Using the entries below, output each line exactly from the first through the one that contains "Solvent-accessible surface area (back".

Start of Block

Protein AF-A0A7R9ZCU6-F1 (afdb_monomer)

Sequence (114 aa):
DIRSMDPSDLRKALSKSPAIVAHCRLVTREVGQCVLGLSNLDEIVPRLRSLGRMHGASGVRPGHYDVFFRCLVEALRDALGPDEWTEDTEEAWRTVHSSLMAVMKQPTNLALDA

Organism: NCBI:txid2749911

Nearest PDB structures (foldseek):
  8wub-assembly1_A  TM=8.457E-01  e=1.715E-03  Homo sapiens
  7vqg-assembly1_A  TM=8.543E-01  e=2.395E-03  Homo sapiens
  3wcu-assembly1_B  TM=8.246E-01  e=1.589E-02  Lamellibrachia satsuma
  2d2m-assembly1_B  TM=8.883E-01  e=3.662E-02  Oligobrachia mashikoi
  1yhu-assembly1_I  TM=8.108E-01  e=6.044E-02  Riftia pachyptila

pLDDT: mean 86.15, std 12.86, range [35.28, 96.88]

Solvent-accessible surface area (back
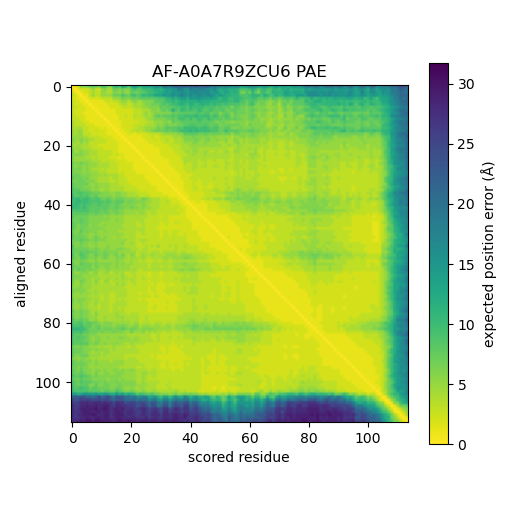bone atoms only — not comparable to full-atom values): 6682 Å² total; per-residue (Å²): 109,85,91,76,48,57,69,68,58,46,50,58,52,49,74,67,32,67,68,49,52,52,48,51,53,52,51,55,50,51,53,52,52,53,61,70,28,66,86,41,55,86,66,41,50,62,53,41,41,52,51,20,52,53,39,49,77,69,68,59,50,78,73,55,51,58,55,49,50,53,53,50,52,53,52,49,42,69,71,56,32,77,91,67,47,42,72,68,54,53,50,52,52,53,51,49,49,56,56,48,46,70,51,33,62,63,84,84,66,91,80,76,87,124

Radius of gyration: 16.39 Å; Cα contacts (8 Å, |Δi|>4): 38; chains: 1; bounding box: 42×39×45 Å

InterPro domains:
  IPR000971 Globin [PF00042] (13-104)
  IPR000971 Globin [PS01033] (1-109)
  IPR009050 Globin-like superfamily [SSF46458] (9-106)
  IPR012292 Globin/Protoglobin [G3DSA:1.10.490.10] (2-109)
  IPR044399 Myoglobin-like, M family globin domain [cd01040] (13-104)
  IPR050532 Globin-like Oxygen Transporters [PTHR46458] (12-108)

Mean predicted aligned error: 6.17 Å

Structure (mmCIF, N/CA/C/O backbone):
data_AF-A0A7R9ZCU6-F1
#
_entry.id   AF-A0A7R9ZCU6-F1
#
loop_
_atom_site.group_PDB
_atom_site.id
_atom_site.type_symbol
_atom_site.label_atom_id
_atom_site.label_alt_id
_atom_site.label_comp_id
_atom_site.label_asym_id
_atom_site.label_entity_id
_atom_site.label_seq_id
_atom_site.pdbx_PDB_ins_code
_atom_site.Cartn_x
_atom_site.Cartn_y
_atom_site.Cartn_z
_atom_site.occupancy
_atom_site.B_iso_or_equiv
_atom_site.auth_seq_id
_atom_site.auth_comp_id
_atom_site.auth_asym_id
_atom_site.auth_atom_id
_atom_site.pdbx_PDB_model_num
ATOM 1 N N . ASP A 1 1 ? 24.923 9.557 -10.905 1.00 77.62 1 ASP A N 1
ATOM 2 C CA . ASP A 1 1 ? 24.123 8.319 -10.975 1.00 77.62 1 ASP A CA 1
ATOM 3 C C . ASP A 1 1 ? 23.260 8.264 -9.719 1.00 77.62 1 ASP A C 1
ATOM 5 O O . ASP A 1 1 ? 23.778 8.566 -8.653 1.00 77.62 1 ASP A O 1
ATOM 9 N N . ILE A 1 2 ? 21.970 7.929 -9.819 1.00 76.81 2 ILE A N 1
ATOM 10 C CA . ILE A 1 2 ? 21.092 7.802 -8.639 1.00 76.81 2 ILE A CA 1
ATOM 11 C C . ILE A 1 2 ? 21.593 6.731 -7.661 1.00 76.81 2 ILE A C 1
ATOM 13 O O . ILE A 1 2 ? 21.321 6.815 -6.469 1.00 76.81 2 ILE A O 1
ATOM 17 N N . ARG A 1 3 ? 22.356 5.745 -8.154 1.00 79.81 3 ARG A N 1
ATOM 18 C CA . ARG A 1 3 ? 22.918 4.653 -7.345 1.00 79.81 3 ARG A CA 1
ATOM 19 C C . ARG A 1 3 ? 24.101 5.075 -6.474 1.00 79.81 3 ARG A C 1
ATOM 21 O O . ARG A 1 3 ? 24.476 4.328 -5.581 1.00 79.81 3 ARG A O 1
ATOM 28 N N . SER A 1 4 ? 24.687 6.241 -6.736 1.00 88.94 4 SER A N 1
ATOM 29 C CA . SER A 1 4 ? 25.849 6.766 -6.011 1.00 88.94 4 SER A CA 1
ATOM 30 C C . SER A 1 4 ? 25.520 8.016 -5.189 1.00 88.94 4 SER A C 1
ATOM 32 O O . SER A 1 4 ? 26.434 8.684 -4.716 1.00 88.94 4 SER A O 1
ATOM 34 N N . MET A 1 5 ? 24.242 8.395 -5.099 1.00 90.50 5 MET A N 1
ATOM 35 C CA . MET A 1 5 ? 23.811 9.565 -4.335 1.00 90.50 5 MET A CA 1
ATOM 36 C C . MET A 1 5 ? 23.720 9.245 -2.846 1.00 90.50 5 MET A C 1
ATOM 38 O O . MET A 1 5 ? 23.317 8.146 -2.467 1.00 90.50 5 MET A O 1
ATOM 42 N N . ASP A 1 6 ? 24.022 10.243 -2.015 1.00 95.44 6 ASP A N 1
ATOM 43 C CA . ASP A 1 6 ? 23.701 10.193 -0.593 1.00 95.44 6 ASP A CA 1
ATOM 44 C C . ASP A 1 6 ? 22.185 9.953 -0.395 1.00 95.44 6 ASP A C 1
ATOM 46 O O . ASP A 1 6 ? 21.377 10.550 -1.120 1.00 95.44 6 ASP A O 1
ATOM 50 N N . PRO A 1 7 ? 21.757 9.102 0.559 1.00 90.25 7 PRO A N 1
ATOM 51 C CA . PRO A 1 7 ? 20.341 8.798 0.765 1.00 90.25 7 PRO A CA 1
ATOM 52 C C . PRO A 1 7 ? 19.453 10.020 1.035 1.00 90.25 7 PRO A C 1
ATOM 54 O O . PRO A 1 7 ? 18.293 10.041 0.611 1.00 90.25 7 PRO A O 1
ATOM 57 N N . SER A 1 8 ? 19.966 11.046 1.720 1.00 90.06 8 SER A N 1
ATOM 58 C CA . SER A 1 8 ? 19.200 12.258 2.025 1.00 90.06 8 SER A CA 1
ATOM 59 C C . SER A 1 8 ? 18.980 13.115 0.775 1.00 90.06 8 SER A C 1
ATOM 61 O O . SER A 1 8 ? 17.857 13.566 0.516 1.00 90.06 8 SER A O 1
ATOM 63 N N . ASP A 1 9 ? 20.008 13.242 -0.064 1.00 92.50 9 ASP A N 1
ATOM 64 C CA . ASP A 1 9 ? 19.928 13.929 -1.351 1.00 92.50 9 ASP A CA 1
ATOM 65 C C . ASP A 1 9 ? 19.051 13.164 -2.342 1.00 92.50 9 ASP A C 1
ATOM 67 O O . ASP A 1 9 ? 18.229 13.765 -3.039 1.00 92.50 9 ASP A O 1
ATOM 71 N N . LEU A 1 10 ? 19.158 11.832 -2.363 1.00 89.06 10 LEU A N 1
ATOM 72 C CA . LEU A 1 10 ? 18.303 10.971 -3.174 1.00 89.06 10 LEU A CA 1
ATOM 73 C C . LEU A 1 10 ? 16.834 11.141 -2.773 1.00 89.06 10 LEU A C 1
ATOM 75 O O . LEU A 1 10 ? 15.988 11.369 -3.638 1.00 89.06 10 LEU A O 1
ATOM 79 N N . ARG A 1 11 ? 16.518 11.121 -1.471 1.00 87.62 11 ARG A N 1
ATOM 80 C CA . ARG A 1 11 ? 15.154 11.364 -0.971 1.00 87.62 11 ARG A CA 1
ATOM 81 C C . ARG A 1 11 ? 14.631 12.733 -1.404 1.00 87.62 11 ARG A C 1
ATOM 83 O O . ARG A 1 11 ? 13.492 12.834 -1.859 1.00 87.62 11 ARG A O 1
ATOM 90 N N . LYS A 1 12 ? 15.447 13.783 -1.279 1.00 89.31 12 LYS A N 1
ATOM 91 C CA . LYS A 1 12 ? 15.080 15.157 -1.659 1.00 89.31 12 LYS A CA 1
ATOM 92 C C . LYS A 1 12 ? 14.876 15.317 -3.166 1.00 89.31 12 LYS A C 1
ATOM 94 O O . LYS A 1 12 ? 14.013 16.086 -3.584 1.00 89.31 12 LYS A O 1
ATOM 99 N N . ALA A 1 13 ? 15.656 14.610 -3.980 1.00 89.50 13 ALA A N 1
ATOM 100 C CA . ALA A 1 13 ? 15.495 14.596 -5.429 1.00 89.50 13 ALA A CA 1
ATOM 101 C C . ALA A 1 13 ? 14.227 13.833 -5.846 1.00 89.50 13 ALA A C 1
ATOM 103 O O . ALA A 1 13 ? 13.428 14.347 -6.630 1.00 89.50 13 ALA A O 1
ATOM 104 N N . LEU A 1 14 ? 14.001 12.642 -5.280 1.00 88.25 14 LEU A N 1
ATOM 105 C CA . LEU A 1 14 ? 12.828 11.817 -5.577 1.00 88.25 14 LEU A CA 1
ATOM 106 C C . LEU A 1 14 ? 11.522 12.497 -5.151 1.00 88.25 14 LEU A C 1
ATOM 108 O O . LEU A 1 14 ? 10.564 12.481 -5.920 1.00 88.25 14 LEU A O 1
ATOM 112 N N . SER A 1 15 ? 11.487 13.159 -3.988 1.00 86.12 15 SER A N 1
ATOM 113 C CA . SER A 1 15 ? 10.277 13.840 -3.498 1.00 86.12 15 SER A CA 1
ATOM 114 C C . SER A 1 15 ? 9.836 15.019 -4.369 1.00 86.12 15 SER A C 1
ATOM 116 O O . SER A 1 15 ? 8.662 15.381 -4.367 1.00 86.12 15 SER A O 1
ATOM 118 N N . LYS A 1 16 ? 10.759 15.607 -5.137 1.00 89.38 16 LYS A N 1
ATOM 119 C CA . LYS A 1 16 ? 10.481 16.703 -6.075 1.00 89.38 16 LYS A CA 1
ATOM 120 C C . LYS A 1 16 ? 10.249 16.234 -7.509 1.00 89.38 16 LYS A C 1
ATOM 122 O O . LYS A 1 16 ? 9.872 17.047 -8.348 1.00 89.38 16 LYS A O 1
ATOM 127 N N . SER A 1 17 ? 10.487 14.958 -7.812 1.00 94.00 17 SER A N 1
ATOM 128 C CA . SER A 1 17 ? 10.338 14.425 -9.165 1.00 94.00 17 SER A CA 1
ATOM 129 C C . SER A 1 17 ? 8.857 14.356 -9.560 1.00 94.00 17 SER A C 1
ATOM 131 O O . SER A 1 17 ? 8.102 13.608 -8.931 1.00 94.00 17 SER A O 1
ATOM 133 N N . PRO A 1 18 ? 8.418 15.056 -10.627 1.00 93.38 18 PRO A N 1
ATOM 134 C CA . PRO A 1 18 ? 7.022 15.017 -11.065 1.00 93.38 18 PRO A CA 1
ATOM 135 C C . PRO A 1 18 ? 6.554 13.604 -11.427 1.00 93.38 18 PRO A C 1
ATOM 137 O O . PRO A 1 18 ? 5.422 13.233 -11.124 1.00 93.38 18 PRO A O 1
ATOM 140 N N . ALA A 1 19 ? 7.438 12.797 -12.023 1.00 90.50 19 ALA A N 1
ATOM 141 C CA . ALA A 1 19 ? 7.142 11.416 -12.393 1.00 90.50 19 ALA A CA 1
ATOM 142 C C . ALA A 1 19 ? 6.921 10.526 -11.160 1.00 90.50 19 ALA A C 1
ATOM 144 O O . ALA A 1 19 ? 5.965 9.754 -11.124 1.00 90.50 19 ALA A O 1
ATOM 145 N N . ILE A 1 20 ? 7.762 10.668 -10.128 1.00 88.88 20 ILE A N 1
ATOM 146 C CA . ILE A 1 20 ? 7.609 9.909 -8.881 1.00 88.88 20 ILE A CA 1
ATOM 147 C C . ILE A 1 20 ? 6.350 10.350 -8.144 1.00 88.88 20 ILE A C 1
ATOM 149 O O . ILE A 1 20 ? 5.568 9.502 -7.736 1.00 88.88 20 ILE A O 1
ATOM 153 N N . VAL A 1 21 ? 6.092 11.656 -8.038 1.00 89.44 21 VAL A N 1
ATOM 154 C CA . VAL A 1 21 ? 4.872 12.168 -7.395 1.00 89.44 21 VAL A CA 1
ATOM 155 C C . VAL A 1 21 ? 3.615 11.666 -8.113 1.00 89.44 21 VAL A C 1
ATOM 157 O O . VAL A 1 21 ? 2.657 11.252 -7.459 1.00 89.44 21 VAL A O 1
ATOM 160 N N . ALA A 1 22 ? 3.611 11.662 -9.449 1.00 91.94 22 ALA A N 1
ATOM 161 C CA . ALA A 1 22 ? 2.506 11.113 -10.229 1.00 91.94 22 ALA A CA 1
ATOM 162 C C . ALA A 1 22 ? 2.325 9.610 -9.968 1.00 91.94 22 ALA A C 1
ATOM 164 O O . ALA A 1 22 ? 1.206 9.162 -9.717 1.00 91.94 22 ALA A O 1
ATOM 165 N N . HIS A 1 23 ? 3.419 8.846 -9.957 1.00 87.38 23 HIS A N 1
ATOM 166 C CA . HIS A 1 23 ? 3.384 7.417 -9.664 1.00 87.38 23 HIS A CA 1
ATOM 167 C C . HIS A 1 23 ? 2.889 7.123 -8.240 1.00 87.38 23 HIS A C 1
ATOM 169 O O . HIS A 1 23 ? 1.996 6.297 -8.071 1.00 87.38 23 HIS A O 1
ATOM 175 N N . CYS A 1 24 ? 3.380 7.843 -7.226 1.00 87.25 24 CYS A N 1
ATOM 176 C CA . CYS A 1 24 ? 2.923 7.716 -5.841 1.00 87.25 24 CYS A CA 1
ATOM 177 C C . CYS A 1 24 ? 1.407 7.906 -5.728 1.00 87.25 24 CYS A C 1
ATOM 179 O O . CYS A 1 24 ? 0.742 7.105 -5.082 1.00 87.25 24 CYS A O 1
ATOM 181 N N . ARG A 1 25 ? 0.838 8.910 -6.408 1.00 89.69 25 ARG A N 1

End of Block

» Answer section
Protein AF-A0A7R9ZCU6-F1 (afdb_monomer)

Sequence (114 aa):
DIRSMDPSDLRKALSKSPAIVAHCRLVTREVGQCVLGLSNLDEIVPRLRSLGRMHGASGVRPGHYDVFFRCLVEALRDALGPDEWTEDTEEAWRTVHSSLMAVMKQPTNLALDA

Organism: NCBI:txid2749911

Nearest PDB structures (foldseek):
  8wub-assembly1_A  TM=8.457E-01  e=1.715E-03  Homo sapiens
  7vqg-assembly1_A  TM=8.543E-01  e=2.395E-03  Homo sapiens
  3wcu-assembly1_B  TM=8.246E-01  e=1.589E-02  Lamellibrachia satsuma
  2d2m-assembly1_B  TM=8.883E-01  e=3.662E-02  Oligobrachia mashikoi
  1yhu-assembly1_I  TM=8.108E-01  e=6.044E-02  Riftia pachyptila

pLDDT: mean 86.15, std 12.86, range [35.28, 96.88]

Solvent-accessible surface area (back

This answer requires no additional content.